### EXERCISE INSTRUCTIONS:
Only one stretch of the listing below is wanted. Give it again exactly, from the line with "ATOM 147 O O" through the line with "ATOM 167 N N".
──────
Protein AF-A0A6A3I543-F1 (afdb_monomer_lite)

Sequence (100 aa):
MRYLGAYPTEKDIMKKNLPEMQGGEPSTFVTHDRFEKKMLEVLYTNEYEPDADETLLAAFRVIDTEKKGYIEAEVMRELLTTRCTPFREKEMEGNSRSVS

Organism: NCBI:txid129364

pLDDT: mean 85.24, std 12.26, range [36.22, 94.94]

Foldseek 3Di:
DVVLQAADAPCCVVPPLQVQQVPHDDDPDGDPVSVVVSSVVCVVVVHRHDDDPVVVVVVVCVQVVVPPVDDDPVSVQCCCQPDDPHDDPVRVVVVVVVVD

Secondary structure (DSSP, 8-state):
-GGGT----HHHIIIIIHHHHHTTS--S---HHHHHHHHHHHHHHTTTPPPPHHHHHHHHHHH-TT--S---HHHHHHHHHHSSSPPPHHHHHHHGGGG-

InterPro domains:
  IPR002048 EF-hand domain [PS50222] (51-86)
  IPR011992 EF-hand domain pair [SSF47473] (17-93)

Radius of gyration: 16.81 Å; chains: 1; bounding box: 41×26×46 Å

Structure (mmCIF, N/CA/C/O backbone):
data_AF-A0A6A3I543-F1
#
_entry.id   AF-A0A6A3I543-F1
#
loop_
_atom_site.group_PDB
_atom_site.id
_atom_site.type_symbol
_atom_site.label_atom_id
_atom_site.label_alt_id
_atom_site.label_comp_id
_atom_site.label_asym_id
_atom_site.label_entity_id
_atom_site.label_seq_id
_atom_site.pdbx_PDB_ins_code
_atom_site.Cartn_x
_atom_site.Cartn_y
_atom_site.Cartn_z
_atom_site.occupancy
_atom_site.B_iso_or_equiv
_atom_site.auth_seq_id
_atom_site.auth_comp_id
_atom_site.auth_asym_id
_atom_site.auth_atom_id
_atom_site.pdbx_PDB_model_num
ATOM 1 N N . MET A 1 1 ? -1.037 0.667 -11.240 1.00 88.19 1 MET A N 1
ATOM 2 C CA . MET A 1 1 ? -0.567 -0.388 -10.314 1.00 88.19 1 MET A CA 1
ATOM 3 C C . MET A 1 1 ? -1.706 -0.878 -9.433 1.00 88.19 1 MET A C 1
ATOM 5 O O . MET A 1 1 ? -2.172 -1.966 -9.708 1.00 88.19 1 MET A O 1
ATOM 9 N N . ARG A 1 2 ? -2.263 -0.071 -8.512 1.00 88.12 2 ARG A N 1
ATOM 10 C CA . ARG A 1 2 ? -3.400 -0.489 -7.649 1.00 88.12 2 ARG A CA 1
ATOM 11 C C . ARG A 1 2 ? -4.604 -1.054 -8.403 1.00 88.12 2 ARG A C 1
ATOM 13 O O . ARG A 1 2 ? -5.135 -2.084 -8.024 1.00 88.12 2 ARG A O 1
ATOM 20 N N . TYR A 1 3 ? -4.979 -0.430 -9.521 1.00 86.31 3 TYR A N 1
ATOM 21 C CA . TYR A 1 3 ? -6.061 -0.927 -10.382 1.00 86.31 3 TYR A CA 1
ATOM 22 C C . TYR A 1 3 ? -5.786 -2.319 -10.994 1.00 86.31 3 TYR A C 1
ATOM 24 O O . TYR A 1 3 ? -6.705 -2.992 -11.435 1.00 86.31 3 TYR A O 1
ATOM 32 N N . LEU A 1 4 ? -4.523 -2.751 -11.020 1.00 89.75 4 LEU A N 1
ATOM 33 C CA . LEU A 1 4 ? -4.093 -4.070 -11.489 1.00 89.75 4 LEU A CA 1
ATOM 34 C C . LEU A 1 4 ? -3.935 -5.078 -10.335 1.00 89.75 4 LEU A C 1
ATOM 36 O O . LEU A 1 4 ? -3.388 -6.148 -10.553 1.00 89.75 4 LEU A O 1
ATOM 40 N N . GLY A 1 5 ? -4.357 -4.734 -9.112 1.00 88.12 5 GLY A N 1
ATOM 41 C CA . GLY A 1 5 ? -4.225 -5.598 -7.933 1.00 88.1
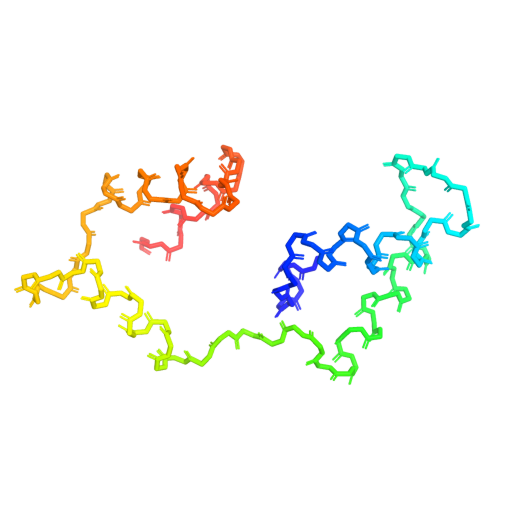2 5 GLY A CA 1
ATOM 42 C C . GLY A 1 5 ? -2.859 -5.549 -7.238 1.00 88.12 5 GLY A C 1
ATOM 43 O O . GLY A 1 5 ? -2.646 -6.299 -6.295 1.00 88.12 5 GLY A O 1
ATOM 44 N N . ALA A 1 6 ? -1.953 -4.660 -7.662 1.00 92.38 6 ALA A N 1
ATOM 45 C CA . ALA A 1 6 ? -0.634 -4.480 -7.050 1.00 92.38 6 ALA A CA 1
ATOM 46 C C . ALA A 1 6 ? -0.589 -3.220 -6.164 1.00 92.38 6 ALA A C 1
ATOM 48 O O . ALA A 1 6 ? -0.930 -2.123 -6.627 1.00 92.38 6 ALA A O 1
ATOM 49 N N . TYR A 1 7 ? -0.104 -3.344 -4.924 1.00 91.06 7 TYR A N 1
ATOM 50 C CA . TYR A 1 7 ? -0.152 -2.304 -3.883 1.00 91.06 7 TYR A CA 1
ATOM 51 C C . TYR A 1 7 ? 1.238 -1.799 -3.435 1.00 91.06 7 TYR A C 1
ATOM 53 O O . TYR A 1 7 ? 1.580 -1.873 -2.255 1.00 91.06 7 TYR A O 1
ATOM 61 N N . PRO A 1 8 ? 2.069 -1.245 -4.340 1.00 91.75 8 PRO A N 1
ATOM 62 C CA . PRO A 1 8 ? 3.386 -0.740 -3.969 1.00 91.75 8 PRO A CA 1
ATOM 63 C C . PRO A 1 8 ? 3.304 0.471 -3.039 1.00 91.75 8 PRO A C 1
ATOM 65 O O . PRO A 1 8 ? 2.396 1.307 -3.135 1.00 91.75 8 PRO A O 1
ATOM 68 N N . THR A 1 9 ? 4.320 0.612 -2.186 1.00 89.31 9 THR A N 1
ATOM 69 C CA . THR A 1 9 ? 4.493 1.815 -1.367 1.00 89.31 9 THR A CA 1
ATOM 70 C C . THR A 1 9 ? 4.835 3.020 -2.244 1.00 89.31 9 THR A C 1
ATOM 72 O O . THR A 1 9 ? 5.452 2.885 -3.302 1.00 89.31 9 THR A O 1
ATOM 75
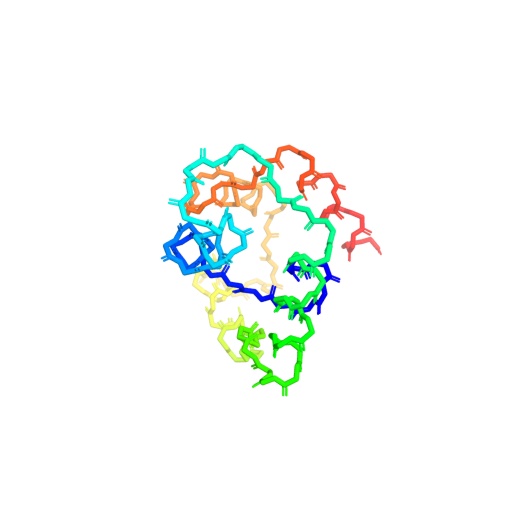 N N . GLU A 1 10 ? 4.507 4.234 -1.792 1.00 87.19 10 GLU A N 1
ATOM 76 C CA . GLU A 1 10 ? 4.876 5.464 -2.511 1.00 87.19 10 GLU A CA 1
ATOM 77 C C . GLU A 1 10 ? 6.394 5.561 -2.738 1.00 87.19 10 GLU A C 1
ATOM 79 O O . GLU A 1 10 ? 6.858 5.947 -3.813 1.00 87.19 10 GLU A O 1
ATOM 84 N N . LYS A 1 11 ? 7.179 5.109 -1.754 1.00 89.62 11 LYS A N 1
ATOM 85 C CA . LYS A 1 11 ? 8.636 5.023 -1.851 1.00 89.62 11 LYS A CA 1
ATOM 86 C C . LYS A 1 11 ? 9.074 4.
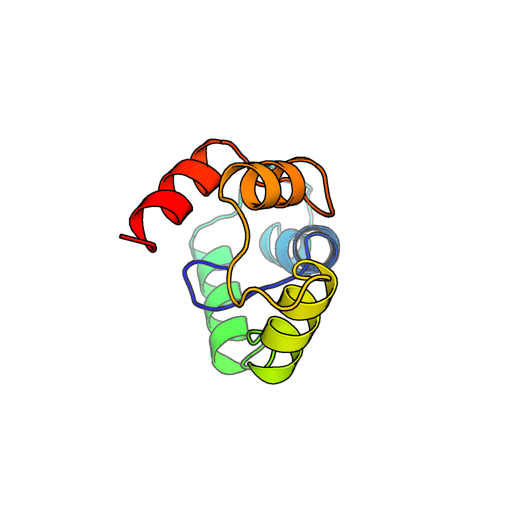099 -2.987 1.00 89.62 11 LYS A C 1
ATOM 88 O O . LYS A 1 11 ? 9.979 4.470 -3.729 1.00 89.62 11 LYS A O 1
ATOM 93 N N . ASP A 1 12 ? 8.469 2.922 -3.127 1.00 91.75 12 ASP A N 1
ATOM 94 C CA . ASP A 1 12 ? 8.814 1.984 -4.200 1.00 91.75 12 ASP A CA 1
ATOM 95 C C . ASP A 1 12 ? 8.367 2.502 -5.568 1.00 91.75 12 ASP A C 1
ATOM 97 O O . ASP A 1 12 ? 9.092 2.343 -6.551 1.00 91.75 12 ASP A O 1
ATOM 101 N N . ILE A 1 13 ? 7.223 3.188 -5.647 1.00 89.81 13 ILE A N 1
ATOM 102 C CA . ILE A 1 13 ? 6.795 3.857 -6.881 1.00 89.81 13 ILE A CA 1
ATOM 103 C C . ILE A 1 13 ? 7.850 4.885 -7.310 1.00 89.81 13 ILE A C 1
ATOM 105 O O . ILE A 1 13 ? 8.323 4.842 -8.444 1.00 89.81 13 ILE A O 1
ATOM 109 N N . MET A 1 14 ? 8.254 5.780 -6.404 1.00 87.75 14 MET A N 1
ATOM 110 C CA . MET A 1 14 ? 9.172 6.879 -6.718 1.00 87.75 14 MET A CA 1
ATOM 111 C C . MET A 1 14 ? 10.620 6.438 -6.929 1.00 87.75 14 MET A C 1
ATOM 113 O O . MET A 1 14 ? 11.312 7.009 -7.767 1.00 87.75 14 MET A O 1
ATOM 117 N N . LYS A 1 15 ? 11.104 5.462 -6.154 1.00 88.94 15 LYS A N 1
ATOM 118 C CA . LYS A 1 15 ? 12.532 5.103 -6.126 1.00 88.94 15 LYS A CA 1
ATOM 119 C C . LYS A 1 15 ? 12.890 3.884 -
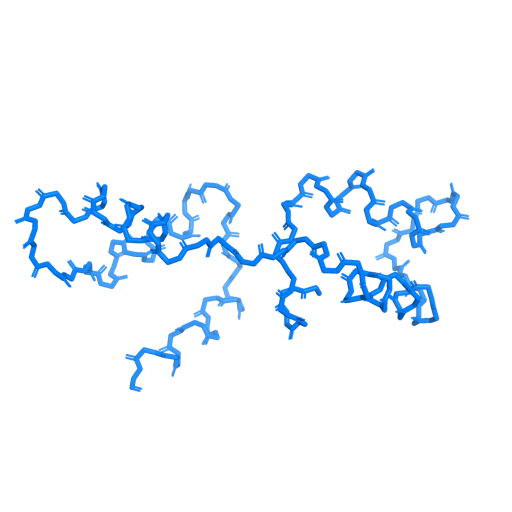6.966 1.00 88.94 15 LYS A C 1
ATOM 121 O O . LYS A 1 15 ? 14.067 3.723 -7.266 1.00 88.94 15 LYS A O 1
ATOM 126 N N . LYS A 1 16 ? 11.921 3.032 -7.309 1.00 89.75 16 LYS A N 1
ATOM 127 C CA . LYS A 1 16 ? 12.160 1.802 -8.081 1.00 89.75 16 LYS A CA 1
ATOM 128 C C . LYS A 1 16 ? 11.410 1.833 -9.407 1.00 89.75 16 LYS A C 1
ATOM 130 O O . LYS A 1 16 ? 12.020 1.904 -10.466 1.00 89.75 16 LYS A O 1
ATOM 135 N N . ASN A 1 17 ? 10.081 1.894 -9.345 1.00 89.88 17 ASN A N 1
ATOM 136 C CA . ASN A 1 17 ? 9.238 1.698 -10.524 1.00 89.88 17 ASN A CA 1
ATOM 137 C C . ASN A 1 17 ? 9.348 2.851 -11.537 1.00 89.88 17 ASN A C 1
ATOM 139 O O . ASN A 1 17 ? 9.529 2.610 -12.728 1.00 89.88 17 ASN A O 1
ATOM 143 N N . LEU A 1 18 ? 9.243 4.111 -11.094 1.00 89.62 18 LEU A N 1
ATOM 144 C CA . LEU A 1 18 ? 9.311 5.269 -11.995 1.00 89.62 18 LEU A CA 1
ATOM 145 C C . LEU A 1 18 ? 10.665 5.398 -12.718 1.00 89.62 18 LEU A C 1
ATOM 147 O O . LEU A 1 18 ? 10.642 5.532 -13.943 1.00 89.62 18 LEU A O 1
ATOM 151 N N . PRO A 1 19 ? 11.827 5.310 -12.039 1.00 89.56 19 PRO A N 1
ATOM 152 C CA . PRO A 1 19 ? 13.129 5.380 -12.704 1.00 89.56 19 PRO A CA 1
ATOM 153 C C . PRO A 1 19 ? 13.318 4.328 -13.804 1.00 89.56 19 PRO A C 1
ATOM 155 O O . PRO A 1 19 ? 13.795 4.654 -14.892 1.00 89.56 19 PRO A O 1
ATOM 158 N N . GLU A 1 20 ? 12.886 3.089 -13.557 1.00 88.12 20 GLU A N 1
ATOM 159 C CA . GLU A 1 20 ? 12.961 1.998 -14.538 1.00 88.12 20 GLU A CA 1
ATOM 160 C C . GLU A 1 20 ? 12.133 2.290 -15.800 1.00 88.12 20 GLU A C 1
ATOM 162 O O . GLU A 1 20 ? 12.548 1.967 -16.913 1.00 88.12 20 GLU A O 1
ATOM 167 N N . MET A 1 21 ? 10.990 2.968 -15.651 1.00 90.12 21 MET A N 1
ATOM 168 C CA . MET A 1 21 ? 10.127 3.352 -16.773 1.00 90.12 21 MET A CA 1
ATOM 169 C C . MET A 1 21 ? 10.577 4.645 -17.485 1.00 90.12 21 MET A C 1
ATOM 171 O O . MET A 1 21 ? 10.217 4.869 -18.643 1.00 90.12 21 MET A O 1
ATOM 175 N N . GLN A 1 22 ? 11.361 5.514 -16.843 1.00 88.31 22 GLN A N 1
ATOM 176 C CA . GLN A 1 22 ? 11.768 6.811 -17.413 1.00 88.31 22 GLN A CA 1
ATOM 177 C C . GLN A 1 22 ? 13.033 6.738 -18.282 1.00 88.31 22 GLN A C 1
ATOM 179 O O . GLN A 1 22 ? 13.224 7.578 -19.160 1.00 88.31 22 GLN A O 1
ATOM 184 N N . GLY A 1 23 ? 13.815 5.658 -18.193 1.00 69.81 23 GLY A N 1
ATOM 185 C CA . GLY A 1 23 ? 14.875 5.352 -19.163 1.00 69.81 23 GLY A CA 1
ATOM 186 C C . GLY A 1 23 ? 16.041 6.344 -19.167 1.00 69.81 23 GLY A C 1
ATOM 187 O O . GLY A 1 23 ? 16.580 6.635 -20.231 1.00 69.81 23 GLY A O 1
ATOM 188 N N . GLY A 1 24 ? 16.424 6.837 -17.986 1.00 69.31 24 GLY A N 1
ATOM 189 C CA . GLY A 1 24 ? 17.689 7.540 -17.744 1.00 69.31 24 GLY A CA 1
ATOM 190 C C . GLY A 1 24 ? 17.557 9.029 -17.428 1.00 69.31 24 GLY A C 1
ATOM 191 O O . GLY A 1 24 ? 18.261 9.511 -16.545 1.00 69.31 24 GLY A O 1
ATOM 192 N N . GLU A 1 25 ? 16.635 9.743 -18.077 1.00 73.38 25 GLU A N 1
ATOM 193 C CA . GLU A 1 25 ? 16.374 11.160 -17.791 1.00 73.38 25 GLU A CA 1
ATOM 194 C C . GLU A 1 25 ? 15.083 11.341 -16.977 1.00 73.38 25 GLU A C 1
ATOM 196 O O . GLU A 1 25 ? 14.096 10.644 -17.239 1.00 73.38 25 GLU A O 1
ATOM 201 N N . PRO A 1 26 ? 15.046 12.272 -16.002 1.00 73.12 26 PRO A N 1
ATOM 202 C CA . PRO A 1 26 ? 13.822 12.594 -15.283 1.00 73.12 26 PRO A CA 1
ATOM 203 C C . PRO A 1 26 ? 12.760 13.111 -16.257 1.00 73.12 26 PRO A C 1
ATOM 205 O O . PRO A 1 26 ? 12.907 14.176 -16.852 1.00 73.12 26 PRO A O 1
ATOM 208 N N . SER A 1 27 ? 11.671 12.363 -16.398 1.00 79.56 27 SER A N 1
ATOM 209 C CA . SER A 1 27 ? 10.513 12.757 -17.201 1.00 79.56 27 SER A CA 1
──────
### ANSWER BOX:
ATOM 147 O O . LEU A 1 18 ? 10.642 5.532 -13.943 1.00 89.62 18 LEU A O 1
ATOM 151 N N . PRO A 1 19 ? 11.827 5.310 -12.039 1.00 89.56 19 PRO A N 1
ATOM 152 C CA . PRO A 1 19 ? 13.129 5.380 -12.704 1.00 89.56 19 PRO A CA 1
ATOM 153 C C . PRO A 1 19 ? 13.318 4.328 -13.804 1.00 89.56 19 PRO A C 1
ATOM 155 O O . PRO A 1 19 ? 13.795 4.654 -14.892 1.00 89.56 19 PRO A O 1
ATOM 158 N N . GLU A 1 20 ? 12.886 3.089 -13.557 1.00 88.12 20 GLU A N 1
ATOM 159 C CA . GLU A 1 20 ? 12.961 1.998 -14.538 1.00 88.12 20 GLU A CA 1
ATOM 160 C C . GLU A 1 20 ? 12.133 2.290 -15.800 1.00 88.12 20 GLU A C 1
ATOM 162 O O . GLU A 1 20 ? 12.548 1.967 -16.913 1.00 88.12 20 GLU A O 1
ATOM 167 N N . MET A 1 21 ? 10.990 2.968 -15.651 1.00 90.12 21 MET A N 1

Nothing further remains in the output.